# Motor RPM / MPH Calculations



## KiwiEV (Jul 26, 2007)

Mate, I had the exact same question as you a few weeks back and I was scratching my head trying to use the calculation table that came from EVAmerica.
In the end I found this link was able to answer my max RPM questions.
Also, according to EVAmerica, the max RPM of the FB1-4001A motor is 5600RPM from memory. As long as you know your gearbox's gear ratios then that link will sort you out nicely.


----------



## mattW (Sep 14, 2007)

Ok i have no idea whether this works or not but could you use the voltage across the motor to work out it's rpm? According to my old physics textbook as the rpm increases so does the back emf, so could you just whack a voltage gauge across the motor and use it like a tacho? (i am assuming it doesn't change with load). If you knew the voltage drop at max rpm then you could just change up then, maybe even work out a gear change light. Kiwi i think i remember you talking about playing with the tacho somewhere but i cant find the thread atm. Anyone know whether this would work?


----------



## KiwiEV (Jul 26, 2007)

Yep, I'm currently figuring out a way to attach a (very) little generator to the motor's tailshaft to generate current to move the tachometer.

I disconnected the tachometer's tiny needle "motor" input from the built in circuit board in the tach gauge. I ran the input straight past the tach circuit:









Then I re-routed it straight to a low voltage input; this is the result of a 1.5 volt AAA battery:









As you can see, 1.5 volts gives the tachometer just over 4000 RPM. I have a little motor which I connected to my cordless drill and put a meter across. I estimated the drill was spinning at about 2000 RPM and it produced 0.75 volts. I'm expecting that once the little motor is connected to the tail of the drive motor, it will generate up to 2 volts, maybe more.
I have a potentiometer which I will connect into the circuit so I can fine-tune the tachometer's results.

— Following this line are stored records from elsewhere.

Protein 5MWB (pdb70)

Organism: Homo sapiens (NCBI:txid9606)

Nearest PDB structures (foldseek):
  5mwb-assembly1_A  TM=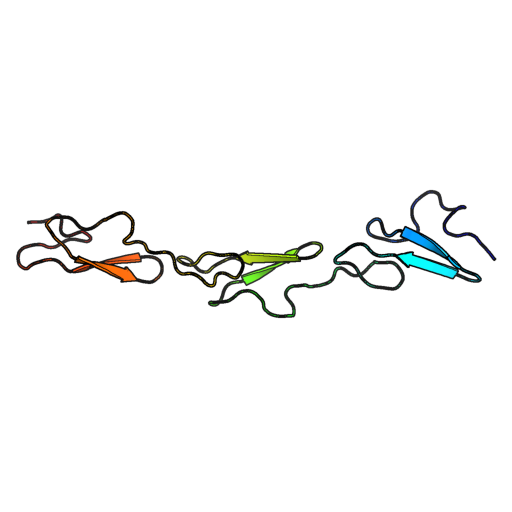1.009E+00  e=1.786E-26  Homo sapiens
  4cue-assembly1_A-2  TM=8.825E-01  e=1.262E-20  Homo sapiens
  4cuf-assembly1_A  TM=8.671E-01  e=1.112E-20  Homo sapiens
  4cud-assembly1_A  TM=8.663E-01  e=1.112E-20  Homo sapiens
  4xl1-assembly2_D  TM=9.238E-01  e=4.637E-19  Rattus norvegicus

Foldseek 3Di:
DDFCCPPDPDGPAPPPWDWADDVPGIATHEDAQFDDRRSPHGHFQCPVVQADDPWDWAGDRNDIQTHEDQQFDDRNSPGGHFPCPVVQAPPPWDWAGDRNDIQTHEDPPFDDRRRPRD

Secondary structure (DSSP, 8-state):
---TTTS-SS-SSSTTPEEEEETTEEEEEPPTTEESTTS-EE--GGGG----TT-EEEEETTEEEEEPPTTEESTTS-EE--GGGG----TTPEEEEETTEEEEEPPTT-BSTTS-B-

Radius of gyration: 26.97 Å; Cα contacts (8 Å, |Δi|>4): 246; chains: 1; bounding box: 39×20×84 Å

Solvent-accessible surface area: 7982 Å² total; per-residue (Å²): 113,85,46,43,41,73,132,42,163,89,74,29,6,67,78,78,0,132,25,54,55,56,133,66,52,53,96,7,87,47,98,155,6,28,30,31,110,91,0,81,106,67,65,76,35,16,157,91,118,19,20,93,64,132,18,75,33,83,62,116,121,15,18,62,54,18,88,44,93,80,7,41,100,36,112,62,0,71,89,73,66,77,38,19,157,92,123,25,20,68,64,126,13,108,44,51,55,77,75,85,145,65,79,14,93,42,43,136,61,56,89,28,102,29,0,91,102,139

GO terms:
  GO:0043235 signaling receptor complex (C, IDA)
  GO:0005886 plasma membrane (C, IDA)
  GO:0010838 positive regulation of keratinocyte proliferation (P, IDA)
  GO:0007219 Notch signaling pathway (P, IDA)
  GO:0005634 nucleus (C, EXP)
  GO:0005737 cytoplasm (C, EXP)
  GO:2001204 regulation of osteoclast development (P, IMP)
  GO:0046849 bone remodeling (P, IMP)
  GO:0005515 protein binding (F, IPI)
  GO:0000139 Golgi membrane (C, TAS)
  GO:0005576 extracellular region (C, TAS)
  GO:0005654 nucleoplasm (C, TAS)
  GO:0005789 endoplasmic reticulum membrane (C, TAS)
  GO:0005886 plasma membrane (C, TAS)
  GO:0003713 transcription coactivator activity (F, IDA)
  GO:0045944 positive regulation of transcription by RNA polymerase II (P, IDA)
  GO:0051152 positive regulation of smooth muscle cell differentiation (P, IDA)
  GO:0003184 pulmonary valve morphogenesis (P, IMP)
  GO:1902895 positive regulation of miRNA transcription (P, IMP)
  GO:0060413 atrial septum morphogenesis (P, IMP)

InterPro domains:
  IPR000152 EGF-type aspartate/asparagine hydroxylation site [PS00010] (198-209)
  IPR000152 EGF-type aspartate/asparagine hydroxylation site [PS00010] (275-286)
  IPR000152 EGF-type aspartate/asparagine hydroxylation site [PS00010] (315-326)
  IPR000152 EGF-type aspartate/asparagine hydroxylation site [PS00010] (353-364)
  IPR000152 EGF-type aspartate/asparagine hydroxylation site [PS00010] (433-444)
  IPR000152 EGF-type aspartate/asparagine hydroxylation site [PS00010] (471-482)
  IPR000152 EGF-type aspartate/asparagine hydroxylation site [PS00010] (509-520)
  IPR000152 EGF-type aspartate/asparagine hydroxylation site [PS00010] (547-558)
  IPR000152 EGF-type aspartate/asparagine hydroxylation site [PS00010] (584-595)
  IPR000152 EGF-type aspartate/asparagine hydroxylation site [PS00010] (622-633)
  IPR000152 EGF-type aspartate/asparagine hydroxylation site [PS00010] (659-670)
  IPR000152 EGF-type aspartate/asparagine hydroxylation site [PS00010] (697-708)
  IPR000152 EGF-type aspartate/asparagine hydroxylation site [PS00010] (772-783)
  IPR000152 EGF-type aspartate/asparagine hydroxylation site [PS00010] (810-821)
  IPR000152 EGF-type aspartate/asparagine hydroxylation site [PS00010] (888-899)
  IPR000152 EGF-type aspartate/asparagine hydroxylation site [PS00010] (926-937)
  IPR000152 EGF-type aspartate/asparagine hydroxylation site [PS00010] (964-975)
  IPR000152 EGF-type aspartate/asparagine hydroxylation site [PS00010] (1002-1013)
  IPR000152 EGF-type aspartate/asparagine hydroxylation site [PS00010] (1040-1051)
  IPR000152 EGF-type aspartate/asparagine hydroxylation site [PS00010] (1164-1175)

B-factor: mean 38.8, std 8.14, range [23.47, 72.49]

Sequence (118 aa):
DVDECAMANSNPCEHAGKCVNTDDGAFHCECLKGYAGPRCEMDINECHSDPCQNDATCLDKIGGFTCLCMPGFKGVHCELEINECQSNPCVNNGQCVDKVNRFQCLCPPGFTGPVCQID

Structure (mmCIF, N/CA/C/O backbone):
data_5MWB
#
_entry.id   5MWB
#
_cell.length_a   20.160
_cell.length_b   49.790
_cell.length_c   125.500
_cell.angle_alpha   90.00
_cell.angle_beta   90.00
_cell.angle_gamma   90.00
#
_symmetry.space_group_name_H-M   'P 21 21 21'
#
loop_
_entity.id
_entity.type
_entity.pdbx_description
1 polymer 'Neurogenic locus notch homolog protein 2'
2 branched beta-D-xylopyranose-(1-3)-beta-D-glucopyranose
3 non-polymer alpha-L-fucopyranose
4 non-polymer beta-D-glucopyranose
5 non-polymer 'CALCIUM ION'
6 water water
#
loop_
_atom_site.group_PDB
_atom_site.id
_atom_site.type_symbol
_atom_site.label_atom_id
_atom_site.label_alt_id
_atom_site.label_comp_id
_atom_site.label_asym_id
_atom_site.label_entity_id
_atom_site.label_seq_id
_atom_site.pdbx_PDB_ins_code
_atom_site.Cartn_x
_atom_site.Cartn_y
_atom_site.Cartn_z
_atom_site.occupancy
_atom_site.B_iso_or_equiv
_atom_site.auth_seq_id
_atom_site.auth_comp_id
_atom_site.auth_asym_id
_atom_site.auth_atom_id
_atom_site.pdbx_PDB_model_num
ATOM 1 N N . ASP A 1 2 ? 0.251 -22.405 26.366 1.00 45.82 415 ASP A N 1
ATOM 2 C CA . ASP A 1 2 ? -0.185 -22.042 25.019 1.00 45.63 415 ASP A CA 1
ATOM 3 C C . ASP A 1 2 ? -1.163 -20.870 25.053 1.00 42.63 415 ASP A C 1
ATOM 4 O O . ASP A 1 2 ? -1.960 -20.740 25.982 1.00 48.76 415 ASP A O 1
ATOM 9 N N . VAL A 1 3 ? -1.106 -20.033 24.019 1.00 42.90 416 VAL A N 1
ATOM 10 C CA . VAL A 1 3 ? -2.046 -18.936 23.824 1.00 42.19 416 VAL A CA 1
ATOM 11 C C . VAL A 1 3 ? -3.166 -19.401 22.901 1.00 40.68 416 VAL A C 1
ATOM 12 O O . VAL A 1 3 ? -2.915 -20.048 21.874 1.00 38.45 416 VAL A O 1
ATOM 16 N N . ASP A 1 4 ? -4.408 -19.069 23.256 1.00 42.29 417 ASP A N 1
ATOM 17 C CA . ASP A 1 4 ? -5.553 -19.340 22.385 1.00 40.83 417 ASP A CA 1
ATOM 18 C C . ASP A 1 4 ? -5.734 -18.138 21.467 1.00 42.97 417 ASP A C 1
ATOM 19 O O . ASP A 1 4 ? -6.422 -17.170 21.794 1.00 48.15 417 ASP A O 1
ATOM 24 N N . GLU A 1 5 ? -5.111 -18.208 20.290 1.00 39.63 418 GLU A N 1
ATOM 25 C CA . GLU A 1 5 ? -5.224 -17.126 19.321 1.00 41.86 418 GLU A CA 1
ATOM 26 C C . GLU A 1 5 ? -6.645 -16.957 18.800 1.00 47.43 418 GLU A C 1
ATOM 27 O O . GLU A 1 5 ? -6.990 -15.877 18.309 1.00 53.58 418 GLU A O 1
ATOM 33 N N . CYS A 1 6 ? -7.476 -17.996 18.889 1.00 46.01 419 CYS A N 1
ATOM 34 C CA . CYS A 1 6 ? -8.837 -17.907 18.380 1.00 43.90 419 CYS A CA 1
ATOM 35 C C . CYS A 1 6 ? -9.805 -17.290 19.381 1.00 49.98 419 CYS A C 1
ATOM 36 O O . CYS A 1 6 ? -10.853 -16.778 18.972 1.00 56.48 419 CYS A O 1
ATOM 39 N N . ALA A 1 7 ? -9.485 -17.326 20.674 1.00 50.80 420 ALA A N 1
ATOM 40 C CA . ALA A 1 7 ? -10.370 -16.814 21.715 1.00 50.92 420 ALA A CA 1
ATOM 41 C C . ALA A 1 7 ? -10.008 -15.402 22.156 1.00 54.04 420 ALA A C 1
ATOM 42 O O . ALA A 1 7 ? -10.886 -14.540 22.261 1.00 59.04 420 ALA A O 1
ATOM 44 N N . MET A 1 8 ? -8.725 -15.147 22.420 1.00 51.78 421 MET A N 1
ATOM 45 C CA . MET A 1 8 ? -8.289 -13.835 22.884 1.00 49.45 421 MET A CA 1
ATOM 46 C C . MET A 1 8 ? -8.366 -12.767 21.799 1.00 49.07 421 MET A C 1
ATOM 47 O O . MET A 1 8 ? -8.288 -11.576 22.120 1.00 47.02 421 MET A O 1
ATOM 52 N N . ALA A 1 9 ? -8.530 -13.161 20.538 1.00 51.11 422 ALA A N 1
ATOM 53 C CA . ALA A 1 9 ? -8.523 -12.209 19.437 1.00 49.22 422 ALA A CA 1
ATOM 54 C C . ALA A 1 9 ? -9.805 -11.389 19.403 1.00 52.20 422 ALA A C 1
ATOM 55 O O . ALA A 1 9 ? -10.891 -11.891 19.703 1.00 55.87 422 ALA A O 1
ATOM 57 N N . ASN A 1 10 ? -9.673 -10.113 19.029 1.00 54.28 423 ASN A N 1
ATOM 58 C CA . ASN A 1 10 ? -10.856 -9.296 18.778 1.00 56.53 423 ASN A CA 1
ATOM 59 C C . ASN A 1 10 ? -11.523 -9.695 17.471 1.00 54.53 423 ASN A C 1
ATOM 60 O O . ASN A 1 10 ? -12.751 -9.824 17.403 1.00 60.13 423 ASN A O 1
ATOM 65 N N . SER A 1 11 ? -10.730 -9.891 16.427 1.00 54.81 424 SER A N 1
ATOM 66 C CA . SER A 1 11 ? -11.210 -10.319 15.126 1.00 52.53 424 SER A CA 1
ATOM 67 C C . SER A 1 11 ? -10.479 -11.592 14.720 1.00 49.80 424 SER A C 1
ATOM 68 O O . SER A 1 11 ? -9.503 -12.004 15.351 1.00 48.21 424 SER A O 1
ATOM 71 N N . ASN A 1 12 ? -10.964 -12.211 13.654 1.00 44.90 425 ASN A N 1
ATOM 72 C CA . ASN A 1 12 ? -10.434 -13.492 13.211 1.00 43.01 425 ASN A CA 1
ATOM 73 C C . ASN A 1 12 ? -8.957 -13.367 12.851 1.00 42.59 425 ASN A C 1
ATOM 74 O O . ASN A 1 12 ? -8.609 -12.567 11.970 1.00 41.80 425 ASN A O 1
ATOM 79 N N . PRO A 1 13 ? -8.061 -14.117 13.500 1.00 36.92 426 PRO A N 1
ATOM 80 C CA . PRO A 1 13 ? -6.662 -14.136 13.046 1.00 36.74 426 PRO A CA 1
ATOM 81 C C . PRO A 1 13 ? -6.477 -14.796 11.688 1.00 40.35 426 PRO A C 1
ATOM 82 O O . PRO A 1 13 ? -5.436 -14.586 11.054 1.00 36.99 426 PRO A O 1
ATOM 86 N N . CYS A 1 14 ? -7.439 -15.592 11.228 1.00 39.49 427 CYS A N 1
ATOM 87 C CA . CYS A 1 14 ? -7.390 -16.136 9.880 1.00 35.97 427 CYS A CA 1
ATOM 88 C C . CYS A 1 14 ? -7.926 -15.115 8.885 1.00 37.18 427 CYS A C 1
ATOM 89 O O . CYS A 1 14 ? -8.745 -14.256 9.223 1.00 35.34 427 CYS A O 1
ATOM 92 N N . GLU A 1 15 ? -7.464 -15.223 7.647 1.00 36.73 428 GLU A N 1
ATOM 93 C CA . GLU A 1 15 ? -7.927 -14.343 6.588 1.00 34.32 428 GLU A CA 1
ATOM 94 C C . GLU A 1 15 ? -9.150 -14.936 5.898 1.00 33.96 428 GLU A C 1
ATOM 95 O O . GLU A 1 15 ? -9.403 -16.143 5.956 1.00 34.01 428 GLU A O 1
ATOM 101 N N . HIS A 1 16 ? -9.916 -14.057 5.247 1.00 39.35 429 HIS A N 1
ATOM 102 C CA . HIS A 1 16 ? -10.995 -14.449 4.334 1.00 35.70 429 HIS A CA 1
ATOM 103 C C . HIS A 1 16 ? -12.008 -15.371 5.010 1.00 38.85 429 HIS A C 1
ATOM 104 O O . HIS A 1 16 ? -12.401 -16.404 4.465 1.00 36.21 429 HIS A O 1
ATOM 111 N N . ALA A 1 17 ? -12.424 -14.985 6.217 1.00 36.00 430 ALA A N 1
ATOM 112 C CA . ALA A 1 17 ? -13.437 -15.694 6.999 1.00 37.54 430 ALA A CA 1
ATOM 113 C C . ALA A 1 17 ? -13.060 -17.148 7.259 1.00 37.30 430 ALA A C 1
ATOM 114 O O . ALA A 1 17 ? -13.935 -17.988 7.516 1.00 39.18 430 ALA A O 1
ATOM 116 N N . GLY A 1 18 ? -11.770 -17.471 7.199 1.00 34.84 431 GLY A N 1
ATOM 117 C CA . GLY A 1 18 ? -11.332 -18.796 7.585 1.00 37.65 431 GLY A CA 1
ATOM 118 C C . GLY A 1 18 ? -11.618 -19.069 9.047 1.00 36.94 431 GLY A C 1
ATOM 119 O O . GLY A 1 18 ? -11.699 -18.158 9.872 1.00 38.35 431 GLY A O 1
ATOM 120 N N . LYS A 1 19 ? -11.778 -20.339 9.374 1.00 37.73 432 LYS A N 1
ATOM 121 C CA . LYS A 1 19 ? -12.178 -20.730 10.715 1.00 39.41 432 LYS A CA 1
ATOM 122 C C . LYS A 1 19 ? -10.943 -21.033 11.551 1.00 37.46 432 LYS A C 1
ATOM 123 O O . LYS A 1 19 ? -10.173 -21.950 11.234 1.00 39.50 432 LYS A O 1
ATOM 129 N N . CYS A 1 20 ? -10.779 -20.294 12.634 1.00 37.63 433 CYS A N 1
ATOM 130 C CA . CYS A 1 20 ? -9.615 -20.432 13.497 1.00 36.50 433 CYS A CA 1
ATOM 131 C C . CYS A 1 20 ? -9.765 -21.656 14.390 1.00 36.96 433 CYS A C 1
ATOM 132 O O . CYS A 1 20 ? -10.786 -21.835 15.059 1.00 30.46 433 CYS A O 1
ATOM 135 N N . VAL A 1 21 ? -8.740 -22.505 14.391 1.00 35.11 434 VAL A N 1
ATOM 136 C CA . VAL A 1 21 ? -8.686 -23.694 15.238 1.00 33.79 434 VAL A CA 1
ATOM 137 C C . VAL A 1 21 ? -7.401 -23.621 16.056 1.00 35.26 434 VAL A C 1
ATOM 138 O O . VAL A 1 21 ? -6.299 -23.723 15.501 1.00 35.08 434 VAL A O 1
ATOM 142 N N . ASN A 1 22 ? -7.539 -23.462 17.369 1.00 32.52 435 ASN A N 1
ATOM 143 C CA . ASN A 1 22 ? -6.377 -23.282 18.225 1.00 32.41 435 ASN A CA 1
ATOM 144 C C . ASN A 1 22 ? -5.564 -24.567 18.317 1.00 28.05 435 ASN A C 1
ATOM 145 O O . ASN A 1 22 ? -6.116 -25.664 18.438 1.00 29.54 435 ASN A O 1
ATOM 150 N N . THR A 1 23 ? -4.242 -24.427 18.242 1.00 27.73 436 THR A N 1
ATOM 151 C CA . THR A 1 23 ? -3.315 -25.531 18.448 1.00 31.10 436 THR A CA 1
ATOM 152 C C . THR A 1 23 ? -2.285 -25.122 19.494 1.00 33.41 436 THR A C 1
ATOM 153 O O . THR A 1 23 ? -2.179 -23.953 19.875 1.00 29.78 436 THR A O 1
ATOM 157 N N . ASP A 1 24 ? -1.515 -26.097 19.962 1.00 35.53 437 ASP A N 1
ATOM 158 C CA A ASP A 1 24 ? -0.464 -25.838 20.939 0.63 35.14 437 ASP A CA 1
ATOM 159 C CA B ASP A 1 24 ? -0.470 -25.824 20.939 0.37 35.34 437 ASP A CA 1
ATOM 160 C C . ASP A 1 24 ? 0.717 -25.167 20.248 1.00 36.82 437 ASP A C 1
ATOM 161 O O . ASP A 1 24 ? 1.330 -25.754 19.349 1.00 38.26 437 ASP A O 1
ATOM 170 N N . GLY A 1 25 ? 1.036 -23.945 20.667 1.00 35.87 438 GLY A N 1
ATOM 171 C CA . GLY A 1 25 ? 2.120 -23.193 20.089 1.00 37.84 438 GLY A CA 1
ATOM 172 C C . GLY A 1 25 ? 1.740 -22.330 18.906 1.00 37.33 438 GLY A C 1
ATOM 173 O O . GLY A 1 25 ? 2.510 -21.433 18.543 1.00 40.51 438 GLY A O 1
ATOM 174 N N . ALA A 1 26 ? 0.582 -22.571 18.292 1.00 34.77 439 ALA A N 1
ATOM 175 C CA . ALA A 1 26 ? 0.170 -21.771 17.141 1.00 37.16 439 ALA A CA 1
ATOM 176 C C . ALA A 1 26 ? -1.341 -21.924 16.960 1.00 34.62 439 ALA A C 1
ATOM 177 O O . ALA A 1 26 ? -2.070 -22.111 17.941 1.00 34.35 439 ALA A O 1
ATOM 179 N N . PHE A 1 27 ? -1.804 -21.846 15.715 1.00 34.34 440 PHE A N 1
ATOM 180 C CA . PHE A 1 27 ? -3.219 -22.028 15.430 1.00 33.12 440 PHE A CA 1
ATOM 181 C C . PHE A 1 27 ? -3.371 -22.437 13.974 1.00 35.46 440 PHE A C 1
ATOM 182 O O . PHE A 1 27 ? -2.485 -22.204 13.147 1.00 36.77 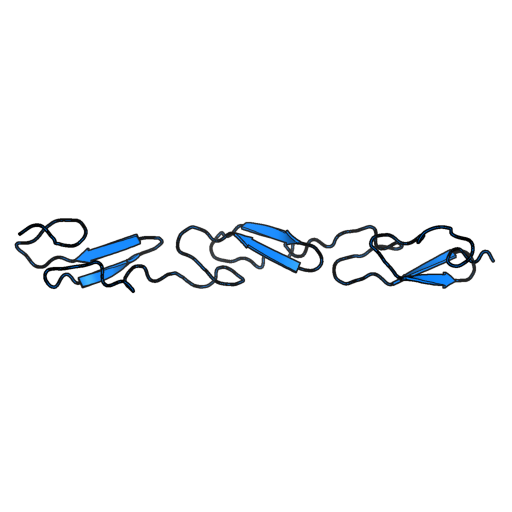440 PHE A O 1
ATOM 190 N N . HIS A 1 28 ? -4.507 -23.058 13.679 1.00 31.16 441 HIS A N 1
ATOM 191 C CA . HIS A 1 28 ? -4.818 -23.582 12.360 1.00 38.06 441 HIS A CA 1
ATOM 192 C C . HIS A 1 28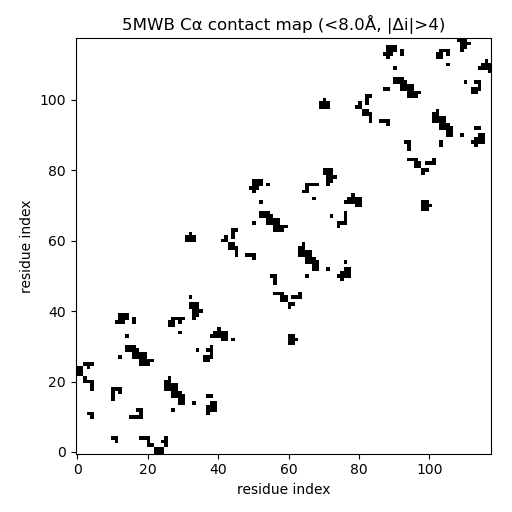 ? -5.986 -22.806 11.767 1.00 34.90 441 HIS A C 1
ATOM 193 O O . HIS A 1 28 ? -6.838 -22.283 12.489 1.00 38.19 441 HIS A O 1
ATOM 200 N N . CYS A 1 29 ? -6.017 -22.727 10.442 1.00 39.42 442 CYS A N 1
ATOM 201 C CA . CYS A 1 29 ? -7.064 -22.004 9.733 1.00 39.45 442 CYS A CA 1
ATOM 202 C C . CYS A 1 29 ? -7.723 -22.938 8.730 1.00 40.52 442 CYS A C 1
ATOM 203 O O . CYS A 1 29 ? -7.066 -23.420 7.800 1.00 41.21 442 CYS A O 1
ATOM 206 N N . GLU A 1 30 ? -9.013 -23.200 8.928 1.00 40.91 443 GLU A N 1
ATOM 207 C CA . GLU A 1 30 ? -9.814 -23.928 7.949 1.00 42.70 443 GLU A CA 1
ATOM 208 C C . GLU A 1 30 ? -10.302 -22.937 6.901 1.00 39.90 443 GLU A C 1
ATOM 209 O O . GLU A 1 30 ? -11.137 -22.074 7.194 1.00 41.22 443 GLU A O 1
ATOM 215 N N . CYS A 1 31 ? -9.787 -23.059 5.682 1.00 44.62 444 CYS A N 1
ATOM 216 C CA . CYS A 1 31 ? -10.072 -22.100 4.626 1.00 41.67 444 CYS A CA 1
ATOM 217 C C . CYS A 1 31 ? -11.357 -22.451 3.895 1.00 42.33 444 CYS A C 1
ATOM 218 O O . CYS A 1 31 ? -11.674 -23.626 3.685 1.00 42.73 444 CYS A O 1
ATOM 221 N N . LEU A 1 32 ? -12.096 -21.421 3.506 1.00 42.25 445 LEU A N 1
ATOM 222 C CA . LEU A 1 32 ? -13.244 -21.622 2.643 1.00 43.40 445 LEU A CA 1
ATOM 223 C C . LEU A 1 32 ? -12.786 -21.955 1.227 1.00 42.51 445 LEU A C 1
ATOM 224 O O . LEU A 1 32 ? -11.609 -21.829 0.878 1.00 37.90 445 LEU A O 1
ATOM 229 N N . LYS A 1 33 ? -13.740 -22.379 0.402 1.00 43.27 446 LYS A N 1
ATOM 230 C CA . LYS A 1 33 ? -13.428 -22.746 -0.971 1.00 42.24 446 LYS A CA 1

Now this is certainly not going to be accurate throughout the rev range, but as long as I can get it nearly accurate closer to the motor's redline then I'm happy.


----------



## mattW (Sep 14, 2007)

But what i am saying is, when a voltage, say 120V is applied across a motor, The electrical energy that is converted to kinetic energy has to be accounted for (it isn't 'free'). When the moving electrons in the moving wire pass through the magnetic field, the field tries to slow the electrons down, which reduces the individual energy of the electrons but it also pushes the wire. So a motor with 120V accross it might have a back emf (electromagnetic force) of -50V meaning the total voltage difference across the motor is 70V. So you can skip the small generator step. But i only know this from a text book, you would have to test it. What is the voltage across the motor when it is stationary (i.e when the power has just been turned on) and at full rpm? I don't have a motor i can test it on atm so i'm hoping someone else can.


----------



## Coley (Jul 26, 2007)

Quote:
So I jacked up 1 tire and spun the motor. I know the figures I got are wrong (5.5 motor rev per 1 tire rev in first). Guess both tires must be moving to be accurate"

You need to spin the raised tire TWO revolutions while counting the motor turns. This is for a non-posi drive train.

If you have a positraction axle, then you turn both of them ONE turn.

My Yugo comes out to 15:0 to 1. in first gear.


----------



## Hi Torque Electric (Dec 23, 2007)

CPLTECH

I just posted about this on another thread, Please do not run your 9" motor past 5K (5500 max per NetGains specs) as you risk blowing the comm! People might get away with it but I got lots of examples from those who did not, it's just not worth the risk.
Cya
Jim


----------